Thank you for pointing that out!

At the moment, the renewal configuration file is this:

# renew_before_expiry = 30 days
version = 0.12.0
archive_dir = /etc/letsencrypt/archive/www.domain1.com
cert = /etc/letsencrypt/live/www.domain1.com/cert.pem
privkey = /etc/letsencrypt/live/www.domain1.com/privkey.pem
chain = /etc/letsencrypt/live/www.domain1.com/chain.pem
fullchain = /etc/letsencrypt/live/www.domain1.com/fullchain.pem

# Options used in the renewal process
[renewalparams]
authenticator = webroot
installer = None
account = 1f3b798ea185ab14fa925c875f190090
webroot_path = /usr/share/nginx/html, /usr/share/nginx/html
[[webroot_map]]
www.example.domain2.com = /usr/share/nginx/html
example.domain2.com = /usr/share/nginx/html
domain1.com = /usr/share/nginx/html
www.domain1.com = /usr/share/nginx/html

Just to make sure, does this mean that automated renewal is correctly set up for all the domains I included within the certificate?

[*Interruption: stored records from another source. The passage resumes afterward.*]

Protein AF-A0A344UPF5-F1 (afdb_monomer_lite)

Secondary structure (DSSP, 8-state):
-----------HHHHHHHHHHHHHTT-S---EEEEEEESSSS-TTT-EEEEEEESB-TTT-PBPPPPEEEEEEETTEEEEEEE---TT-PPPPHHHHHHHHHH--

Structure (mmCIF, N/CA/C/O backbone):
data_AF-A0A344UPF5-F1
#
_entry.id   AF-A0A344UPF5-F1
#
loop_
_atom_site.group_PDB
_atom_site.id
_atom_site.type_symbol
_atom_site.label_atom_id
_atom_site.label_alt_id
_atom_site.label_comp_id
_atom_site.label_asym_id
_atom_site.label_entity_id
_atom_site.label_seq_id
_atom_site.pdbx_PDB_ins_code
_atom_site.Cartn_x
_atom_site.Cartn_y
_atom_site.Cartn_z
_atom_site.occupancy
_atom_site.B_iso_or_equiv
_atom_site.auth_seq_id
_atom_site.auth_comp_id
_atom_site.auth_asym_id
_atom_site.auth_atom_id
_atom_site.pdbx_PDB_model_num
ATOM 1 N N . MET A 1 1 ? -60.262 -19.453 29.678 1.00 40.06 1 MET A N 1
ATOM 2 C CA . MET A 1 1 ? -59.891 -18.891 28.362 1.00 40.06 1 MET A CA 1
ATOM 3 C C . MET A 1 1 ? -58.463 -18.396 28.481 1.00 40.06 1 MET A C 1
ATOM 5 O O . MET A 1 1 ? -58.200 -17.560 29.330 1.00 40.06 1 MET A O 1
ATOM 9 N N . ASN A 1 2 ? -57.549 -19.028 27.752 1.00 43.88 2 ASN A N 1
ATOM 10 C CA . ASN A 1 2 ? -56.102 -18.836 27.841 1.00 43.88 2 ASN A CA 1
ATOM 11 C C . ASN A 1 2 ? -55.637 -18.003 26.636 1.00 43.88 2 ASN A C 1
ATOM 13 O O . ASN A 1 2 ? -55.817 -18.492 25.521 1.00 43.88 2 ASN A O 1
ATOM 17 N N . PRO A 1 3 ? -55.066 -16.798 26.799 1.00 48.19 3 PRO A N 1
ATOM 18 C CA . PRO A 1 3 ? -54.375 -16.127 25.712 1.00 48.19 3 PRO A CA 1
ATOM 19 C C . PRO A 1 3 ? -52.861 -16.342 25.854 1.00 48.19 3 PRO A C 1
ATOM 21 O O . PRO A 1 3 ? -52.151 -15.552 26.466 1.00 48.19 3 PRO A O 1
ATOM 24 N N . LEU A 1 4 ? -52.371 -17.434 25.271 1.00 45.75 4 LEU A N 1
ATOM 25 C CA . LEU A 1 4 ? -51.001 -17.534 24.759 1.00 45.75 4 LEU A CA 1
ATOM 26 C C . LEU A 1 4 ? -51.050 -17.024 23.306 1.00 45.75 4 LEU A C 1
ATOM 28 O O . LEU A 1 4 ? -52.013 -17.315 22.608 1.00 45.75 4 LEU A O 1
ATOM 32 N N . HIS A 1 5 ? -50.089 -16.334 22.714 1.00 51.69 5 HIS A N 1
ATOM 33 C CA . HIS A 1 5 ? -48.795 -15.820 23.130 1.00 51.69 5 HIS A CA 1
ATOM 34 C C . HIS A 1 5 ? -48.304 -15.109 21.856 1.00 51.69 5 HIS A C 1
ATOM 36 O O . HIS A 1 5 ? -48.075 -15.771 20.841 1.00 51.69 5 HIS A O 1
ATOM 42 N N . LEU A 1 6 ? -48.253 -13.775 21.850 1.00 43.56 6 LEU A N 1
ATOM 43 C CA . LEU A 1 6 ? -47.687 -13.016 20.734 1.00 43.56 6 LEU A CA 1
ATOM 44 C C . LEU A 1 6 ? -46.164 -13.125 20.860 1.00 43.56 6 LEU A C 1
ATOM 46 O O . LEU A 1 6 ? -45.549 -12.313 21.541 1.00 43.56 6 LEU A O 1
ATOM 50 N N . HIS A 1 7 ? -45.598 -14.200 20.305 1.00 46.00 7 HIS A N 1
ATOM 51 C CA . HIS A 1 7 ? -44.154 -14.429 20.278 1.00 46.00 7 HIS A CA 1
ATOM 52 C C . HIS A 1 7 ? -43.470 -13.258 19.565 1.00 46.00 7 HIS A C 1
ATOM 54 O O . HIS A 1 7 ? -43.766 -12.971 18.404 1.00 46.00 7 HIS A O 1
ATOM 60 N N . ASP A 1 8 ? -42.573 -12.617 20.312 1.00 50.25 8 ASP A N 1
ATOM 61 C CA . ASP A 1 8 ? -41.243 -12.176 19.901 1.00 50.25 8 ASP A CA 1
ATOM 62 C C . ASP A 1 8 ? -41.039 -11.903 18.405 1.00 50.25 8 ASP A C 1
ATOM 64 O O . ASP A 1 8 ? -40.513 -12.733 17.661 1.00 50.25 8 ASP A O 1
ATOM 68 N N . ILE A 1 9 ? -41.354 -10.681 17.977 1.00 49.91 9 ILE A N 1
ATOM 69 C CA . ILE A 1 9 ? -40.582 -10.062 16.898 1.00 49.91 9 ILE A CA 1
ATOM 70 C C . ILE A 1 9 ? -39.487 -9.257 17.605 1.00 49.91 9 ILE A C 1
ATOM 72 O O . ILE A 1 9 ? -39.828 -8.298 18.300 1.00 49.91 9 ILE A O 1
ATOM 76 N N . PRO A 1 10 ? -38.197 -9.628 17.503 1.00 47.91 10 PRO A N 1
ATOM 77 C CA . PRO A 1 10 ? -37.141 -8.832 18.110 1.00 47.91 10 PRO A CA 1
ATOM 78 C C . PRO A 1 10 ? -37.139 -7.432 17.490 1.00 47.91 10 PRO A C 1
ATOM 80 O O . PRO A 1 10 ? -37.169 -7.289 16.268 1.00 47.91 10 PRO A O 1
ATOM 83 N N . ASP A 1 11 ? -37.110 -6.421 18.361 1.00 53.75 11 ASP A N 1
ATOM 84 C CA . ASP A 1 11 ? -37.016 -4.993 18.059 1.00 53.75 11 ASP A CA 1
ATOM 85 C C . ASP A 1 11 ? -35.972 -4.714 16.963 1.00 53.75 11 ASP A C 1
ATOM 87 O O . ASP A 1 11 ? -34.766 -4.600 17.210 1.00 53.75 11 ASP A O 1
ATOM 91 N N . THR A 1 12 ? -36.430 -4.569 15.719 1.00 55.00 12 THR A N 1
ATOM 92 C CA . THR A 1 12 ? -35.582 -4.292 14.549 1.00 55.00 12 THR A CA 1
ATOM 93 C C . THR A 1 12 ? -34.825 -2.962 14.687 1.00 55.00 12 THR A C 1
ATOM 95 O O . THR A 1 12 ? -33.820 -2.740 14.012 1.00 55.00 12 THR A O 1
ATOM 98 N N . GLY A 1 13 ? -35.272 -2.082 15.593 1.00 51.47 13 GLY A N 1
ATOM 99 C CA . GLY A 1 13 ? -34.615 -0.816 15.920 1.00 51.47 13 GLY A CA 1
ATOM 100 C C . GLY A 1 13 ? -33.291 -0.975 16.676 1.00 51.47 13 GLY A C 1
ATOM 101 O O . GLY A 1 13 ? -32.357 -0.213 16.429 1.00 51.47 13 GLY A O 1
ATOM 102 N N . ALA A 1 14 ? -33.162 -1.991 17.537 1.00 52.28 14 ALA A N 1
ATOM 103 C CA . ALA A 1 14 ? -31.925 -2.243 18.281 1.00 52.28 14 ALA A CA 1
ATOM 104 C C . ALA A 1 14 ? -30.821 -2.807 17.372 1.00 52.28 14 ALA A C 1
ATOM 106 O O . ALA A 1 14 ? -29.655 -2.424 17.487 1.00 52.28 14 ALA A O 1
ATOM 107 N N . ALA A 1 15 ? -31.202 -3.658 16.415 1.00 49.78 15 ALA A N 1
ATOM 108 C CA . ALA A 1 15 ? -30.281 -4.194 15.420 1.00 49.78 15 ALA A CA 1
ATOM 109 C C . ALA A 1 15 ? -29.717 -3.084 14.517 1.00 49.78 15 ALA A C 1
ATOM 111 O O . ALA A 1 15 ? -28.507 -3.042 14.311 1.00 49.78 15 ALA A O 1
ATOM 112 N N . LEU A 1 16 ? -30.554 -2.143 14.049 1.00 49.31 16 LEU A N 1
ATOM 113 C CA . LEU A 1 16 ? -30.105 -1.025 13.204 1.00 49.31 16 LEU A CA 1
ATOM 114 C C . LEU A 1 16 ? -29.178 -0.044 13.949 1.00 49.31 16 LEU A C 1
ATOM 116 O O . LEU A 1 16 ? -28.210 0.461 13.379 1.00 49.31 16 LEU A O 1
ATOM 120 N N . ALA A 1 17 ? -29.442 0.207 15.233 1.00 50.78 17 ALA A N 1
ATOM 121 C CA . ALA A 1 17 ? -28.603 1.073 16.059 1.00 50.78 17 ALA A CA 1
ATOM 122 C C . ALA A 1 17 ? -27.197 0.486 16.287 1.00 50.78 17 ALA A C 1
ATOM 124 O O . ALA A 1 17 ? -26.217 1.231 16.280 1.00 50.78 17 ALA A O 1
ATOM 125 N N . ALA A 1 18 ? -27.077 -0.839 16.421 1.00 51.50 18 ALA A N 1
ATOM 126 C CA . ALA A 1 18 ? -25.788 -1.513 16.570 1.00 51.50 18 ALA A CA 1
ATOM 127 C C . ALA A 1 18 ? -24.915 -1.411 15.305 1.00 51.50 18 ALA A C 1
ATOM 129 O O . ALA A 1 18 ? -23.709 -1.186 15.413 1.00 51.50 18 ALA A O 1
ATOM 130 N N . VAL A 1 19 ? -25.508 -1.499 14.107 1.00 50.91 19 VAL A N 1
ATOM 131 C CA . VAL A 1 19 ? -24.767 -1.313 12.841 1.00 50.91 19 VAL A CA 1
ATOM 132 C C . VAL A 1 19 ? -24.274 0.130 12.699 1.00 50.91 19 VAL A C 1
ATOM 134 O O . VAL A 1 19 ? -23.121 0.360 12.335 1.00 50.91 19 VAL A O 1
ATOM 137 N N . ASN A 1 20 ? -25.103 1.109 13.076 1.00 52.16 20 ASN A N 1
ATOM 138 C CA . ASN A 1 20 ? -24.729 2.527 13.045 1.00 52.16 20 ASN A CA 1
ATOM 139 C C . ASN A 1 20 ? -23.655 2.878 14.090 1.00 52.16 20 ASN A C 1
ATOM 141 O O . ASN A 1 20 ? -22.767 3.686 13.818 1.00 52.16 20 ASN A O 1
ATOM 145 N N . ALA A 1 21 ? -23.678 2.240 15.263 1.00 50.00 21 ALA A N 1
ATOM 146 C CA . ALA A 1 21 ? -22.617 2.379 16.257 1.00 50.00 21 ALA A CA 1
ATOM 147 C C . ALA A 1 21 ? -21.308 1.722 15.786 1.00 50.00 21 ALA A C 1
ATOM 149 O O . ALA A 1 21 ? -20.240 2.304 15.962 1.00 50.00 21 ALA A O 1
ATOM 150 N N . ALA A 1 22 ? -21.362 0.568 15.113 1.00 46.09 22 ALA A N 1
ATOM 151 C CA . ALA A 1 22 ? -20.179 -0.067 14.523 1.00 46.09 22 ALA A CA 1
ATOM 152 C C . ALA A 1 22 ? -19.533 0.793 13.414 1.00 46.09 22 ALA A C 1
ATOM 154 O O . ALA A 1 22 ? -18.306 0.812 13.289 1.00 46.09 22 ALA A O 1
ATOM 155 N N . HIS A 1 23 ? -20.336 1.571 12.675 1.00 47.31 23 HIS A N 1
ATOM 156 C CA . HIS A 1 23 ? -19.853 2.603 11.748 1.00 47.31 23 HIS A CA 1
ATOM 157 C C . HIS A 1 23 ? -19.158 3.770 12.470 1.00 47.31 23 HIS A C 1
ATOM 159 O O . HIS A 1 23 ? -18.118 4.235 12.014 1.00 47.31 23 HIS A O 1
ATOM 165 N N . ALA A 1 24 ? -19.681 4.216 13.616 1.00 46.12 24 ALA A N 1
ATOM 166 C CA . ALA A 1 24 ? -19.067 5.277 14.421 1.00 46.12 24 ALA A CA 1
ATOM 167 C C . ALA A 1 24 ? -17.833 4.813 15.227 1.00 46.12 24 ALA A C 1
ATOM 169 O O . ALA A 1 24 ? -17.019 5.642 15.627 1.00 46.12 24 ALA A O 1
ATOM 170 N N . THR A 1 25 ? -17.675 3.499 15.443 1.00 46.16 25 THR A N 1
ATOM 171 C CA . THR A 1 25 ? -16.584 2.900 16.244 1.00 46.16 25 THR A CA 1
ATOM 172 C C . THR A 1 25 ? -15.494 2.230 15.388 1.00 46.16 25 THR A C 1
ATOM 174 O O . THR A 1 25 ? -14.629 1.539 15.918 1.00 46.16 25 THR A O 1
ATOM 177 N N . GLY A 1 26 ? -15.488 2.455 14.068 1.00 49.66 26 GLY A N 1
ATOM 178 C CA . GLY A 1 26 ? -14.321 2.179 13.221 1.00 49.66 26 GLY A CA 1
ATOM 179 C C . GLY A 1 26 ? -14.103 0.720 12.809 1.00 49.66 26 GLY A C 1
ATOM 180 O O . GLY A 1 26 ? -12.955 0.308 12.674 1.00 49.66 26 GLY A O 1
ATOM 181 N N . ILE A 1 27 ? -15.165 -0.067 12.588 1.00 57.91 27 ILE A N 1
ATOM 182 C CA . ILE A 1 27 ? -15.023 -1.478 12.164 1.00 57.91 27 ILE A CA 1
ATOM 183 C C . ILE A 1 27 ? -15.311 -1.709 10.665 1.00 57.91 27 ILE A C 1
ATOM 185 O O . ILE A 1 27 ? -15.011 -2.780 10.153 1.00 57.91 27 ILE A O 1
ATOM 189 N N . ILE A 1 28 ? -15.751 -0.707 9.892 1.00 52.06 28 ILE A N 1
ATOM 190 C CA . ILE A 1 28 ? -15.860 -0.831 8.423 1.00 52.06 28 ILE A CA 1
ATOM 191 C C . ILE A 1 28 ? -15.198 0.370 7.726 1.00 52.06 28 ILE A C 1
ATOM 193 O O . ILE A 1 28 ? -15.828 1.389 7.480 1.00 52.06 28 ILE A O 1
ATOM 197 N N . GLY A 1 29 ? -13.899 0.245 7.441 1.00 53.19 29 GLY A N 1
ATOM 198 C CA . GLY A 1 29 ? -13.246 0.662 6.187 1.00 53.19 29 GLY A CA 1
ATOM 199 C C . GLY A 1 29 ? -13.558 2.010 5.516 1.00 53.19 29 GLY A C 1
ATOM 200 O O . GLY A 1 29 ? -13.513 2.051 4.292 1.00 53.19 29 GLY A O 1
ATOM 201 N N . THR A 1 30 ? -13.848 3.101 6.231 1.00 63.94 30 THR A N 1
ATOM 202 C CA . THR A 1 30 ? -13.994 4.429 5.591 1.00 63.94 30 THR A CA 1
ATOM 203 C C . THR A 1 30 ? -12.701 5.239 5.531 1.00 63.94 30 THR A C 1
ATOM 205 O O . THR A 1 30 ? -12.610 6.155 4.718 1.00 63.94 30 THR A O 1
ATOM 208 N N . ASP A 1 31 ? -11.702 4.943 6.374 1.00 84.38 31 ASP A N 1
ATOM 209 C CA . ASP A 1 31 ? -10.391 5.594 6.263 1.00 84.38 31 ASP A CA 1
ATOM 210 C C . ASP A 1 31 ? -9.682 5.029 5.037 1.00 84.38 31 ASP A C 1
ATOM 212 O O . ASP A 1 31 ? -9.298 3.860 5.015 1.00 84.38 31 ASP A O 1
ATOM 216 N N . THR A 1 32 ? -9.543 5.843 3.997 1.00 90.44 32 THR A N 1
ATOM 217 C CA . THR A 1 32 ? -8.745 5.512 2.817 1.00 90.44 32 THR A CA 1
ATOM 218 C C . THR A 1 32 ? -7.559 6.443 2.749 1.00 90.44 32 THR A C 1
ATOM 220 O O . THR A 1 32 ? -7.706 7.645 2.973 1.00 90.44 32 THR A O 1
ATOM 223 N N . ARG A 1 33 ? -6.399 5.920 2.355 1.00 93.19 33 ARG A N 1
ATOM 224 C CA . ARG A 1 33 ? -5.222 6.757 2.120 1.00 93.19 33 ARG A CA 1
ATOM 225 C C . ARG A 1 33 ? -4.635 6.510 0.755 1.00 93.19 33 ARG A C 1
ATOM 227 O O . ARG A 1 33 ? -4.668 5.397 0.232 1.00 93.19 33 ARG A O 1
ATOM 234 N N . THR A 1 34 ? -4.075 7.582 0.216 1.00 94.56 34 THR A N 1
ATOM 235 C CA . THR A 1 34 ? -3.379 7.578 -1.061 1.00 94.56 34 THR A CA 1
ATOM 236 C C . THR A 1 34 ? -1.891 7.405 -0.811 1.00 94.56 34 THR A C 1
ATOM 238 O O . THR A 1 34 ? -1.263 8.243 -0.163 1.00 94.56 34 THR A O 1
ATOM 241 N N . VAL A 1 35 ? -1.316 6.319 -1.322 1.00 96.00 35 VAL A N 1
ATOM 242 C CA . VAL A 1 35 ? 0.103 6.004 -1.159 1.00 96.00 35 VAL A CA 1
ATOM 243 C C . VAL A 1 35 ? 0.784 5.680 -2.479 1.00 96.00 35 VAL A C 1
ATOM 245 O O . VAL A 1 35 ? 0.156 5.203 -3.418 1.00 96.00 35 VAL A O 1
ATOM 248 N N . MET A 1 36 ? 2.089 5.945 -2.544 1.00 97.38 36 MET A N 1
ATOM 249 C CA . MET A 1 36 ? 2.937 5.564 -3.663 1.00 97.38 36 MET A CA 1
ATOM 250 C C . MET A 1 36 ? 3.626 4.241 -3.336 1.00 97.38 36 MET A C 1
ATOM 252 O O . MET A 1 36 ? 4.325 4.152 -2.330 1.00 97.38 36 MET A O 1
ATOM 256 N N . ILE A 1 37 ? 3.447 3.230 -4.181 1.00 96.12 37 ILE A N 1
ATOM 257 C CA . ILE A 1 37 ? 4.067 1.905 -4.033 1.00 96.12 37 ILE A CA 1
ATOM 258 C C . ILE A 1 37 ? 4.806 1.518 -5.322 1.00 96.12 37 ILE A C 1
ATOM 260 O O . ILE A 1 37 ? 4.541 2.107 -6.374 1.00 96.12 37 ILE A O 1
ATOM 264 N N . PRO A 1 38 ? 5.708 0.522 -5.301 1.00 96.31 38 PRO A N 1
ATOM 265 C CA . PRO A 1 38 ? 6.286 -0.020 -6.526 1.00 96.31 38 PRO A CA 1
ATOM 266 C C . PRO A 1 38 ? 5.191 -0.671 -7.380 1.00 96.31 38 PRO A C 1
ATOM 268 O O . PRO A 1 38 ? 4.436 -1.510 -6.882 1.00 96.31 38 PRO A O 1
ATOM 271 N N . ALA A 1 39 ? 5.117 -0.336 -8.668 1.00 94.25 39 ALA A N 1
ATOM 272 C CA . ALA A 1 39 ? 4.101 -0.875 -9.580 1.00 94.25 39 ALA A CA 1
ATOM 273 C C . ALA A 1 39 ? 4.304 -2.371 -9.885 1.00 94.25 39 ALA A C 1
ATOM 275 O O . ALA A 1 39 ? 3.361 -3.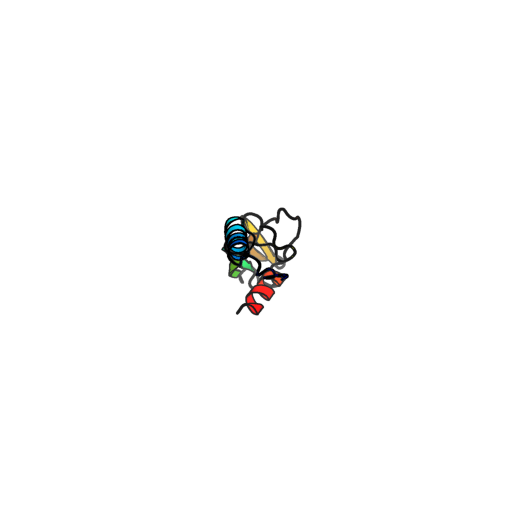077 -10.229 1.00 94.25 39 ALA A O 1
ATOM 276 N N . ARG A 1 40 ? 5.532 -2.872 -9.727 1.00 92.62 40 ARG A N 1
ATOM 277 C CA . ARG A 1 40 ? 5.922 -4.282 -9.888 1.00 92.62 40 ARG A CA 1
ATOM 278 C C . ARG A 1 40 ? 7.135 -4.593 -9.001 1.00 92.62 40 ARG A C 1
ATOM 280 O O . ARG A 1 40 ? 7.664 -3.675 -8.381 1.00 92.62 40 ARG A O 1
ATOM 287 N N . ASP A 1 41 ? 7.512 -5.865 -8.861 1.00 87.75 41 ASP A N 1
ATOM 288 C CA . ASP A 1 41 ? 8.676 -6.261 -8.040 1.00 87.75 41 ASP A CA 1
ATOM 289 C C . ASP A 1 41 ? 9.979 -5.693 -8.617 1.00 87.75 41 ASP A C 1
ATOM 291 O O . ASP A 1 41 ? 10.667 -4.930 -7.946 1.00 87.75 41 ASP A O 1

The domains are: domain1.com, www.domain1.com, example.domain2.com, www.example.domain2.com

The renewal configuration is a reflection of the options you’ve provided certbot when you requested a certificate in the first place. If that worked, the renewal configuration should be correct. The only reason to doubt the renewal configuration for correctness is if you’ve changed anything to your webserver configuration yourself.

I can’t confirm if that renewal configuration file is correct, as I don’t know if the webroots from the [[webroot_map]] are correctly refering to the root directives of your nginx configuration files. However, if the issuing of the cert with those webroots worked in the first place, it should be correct.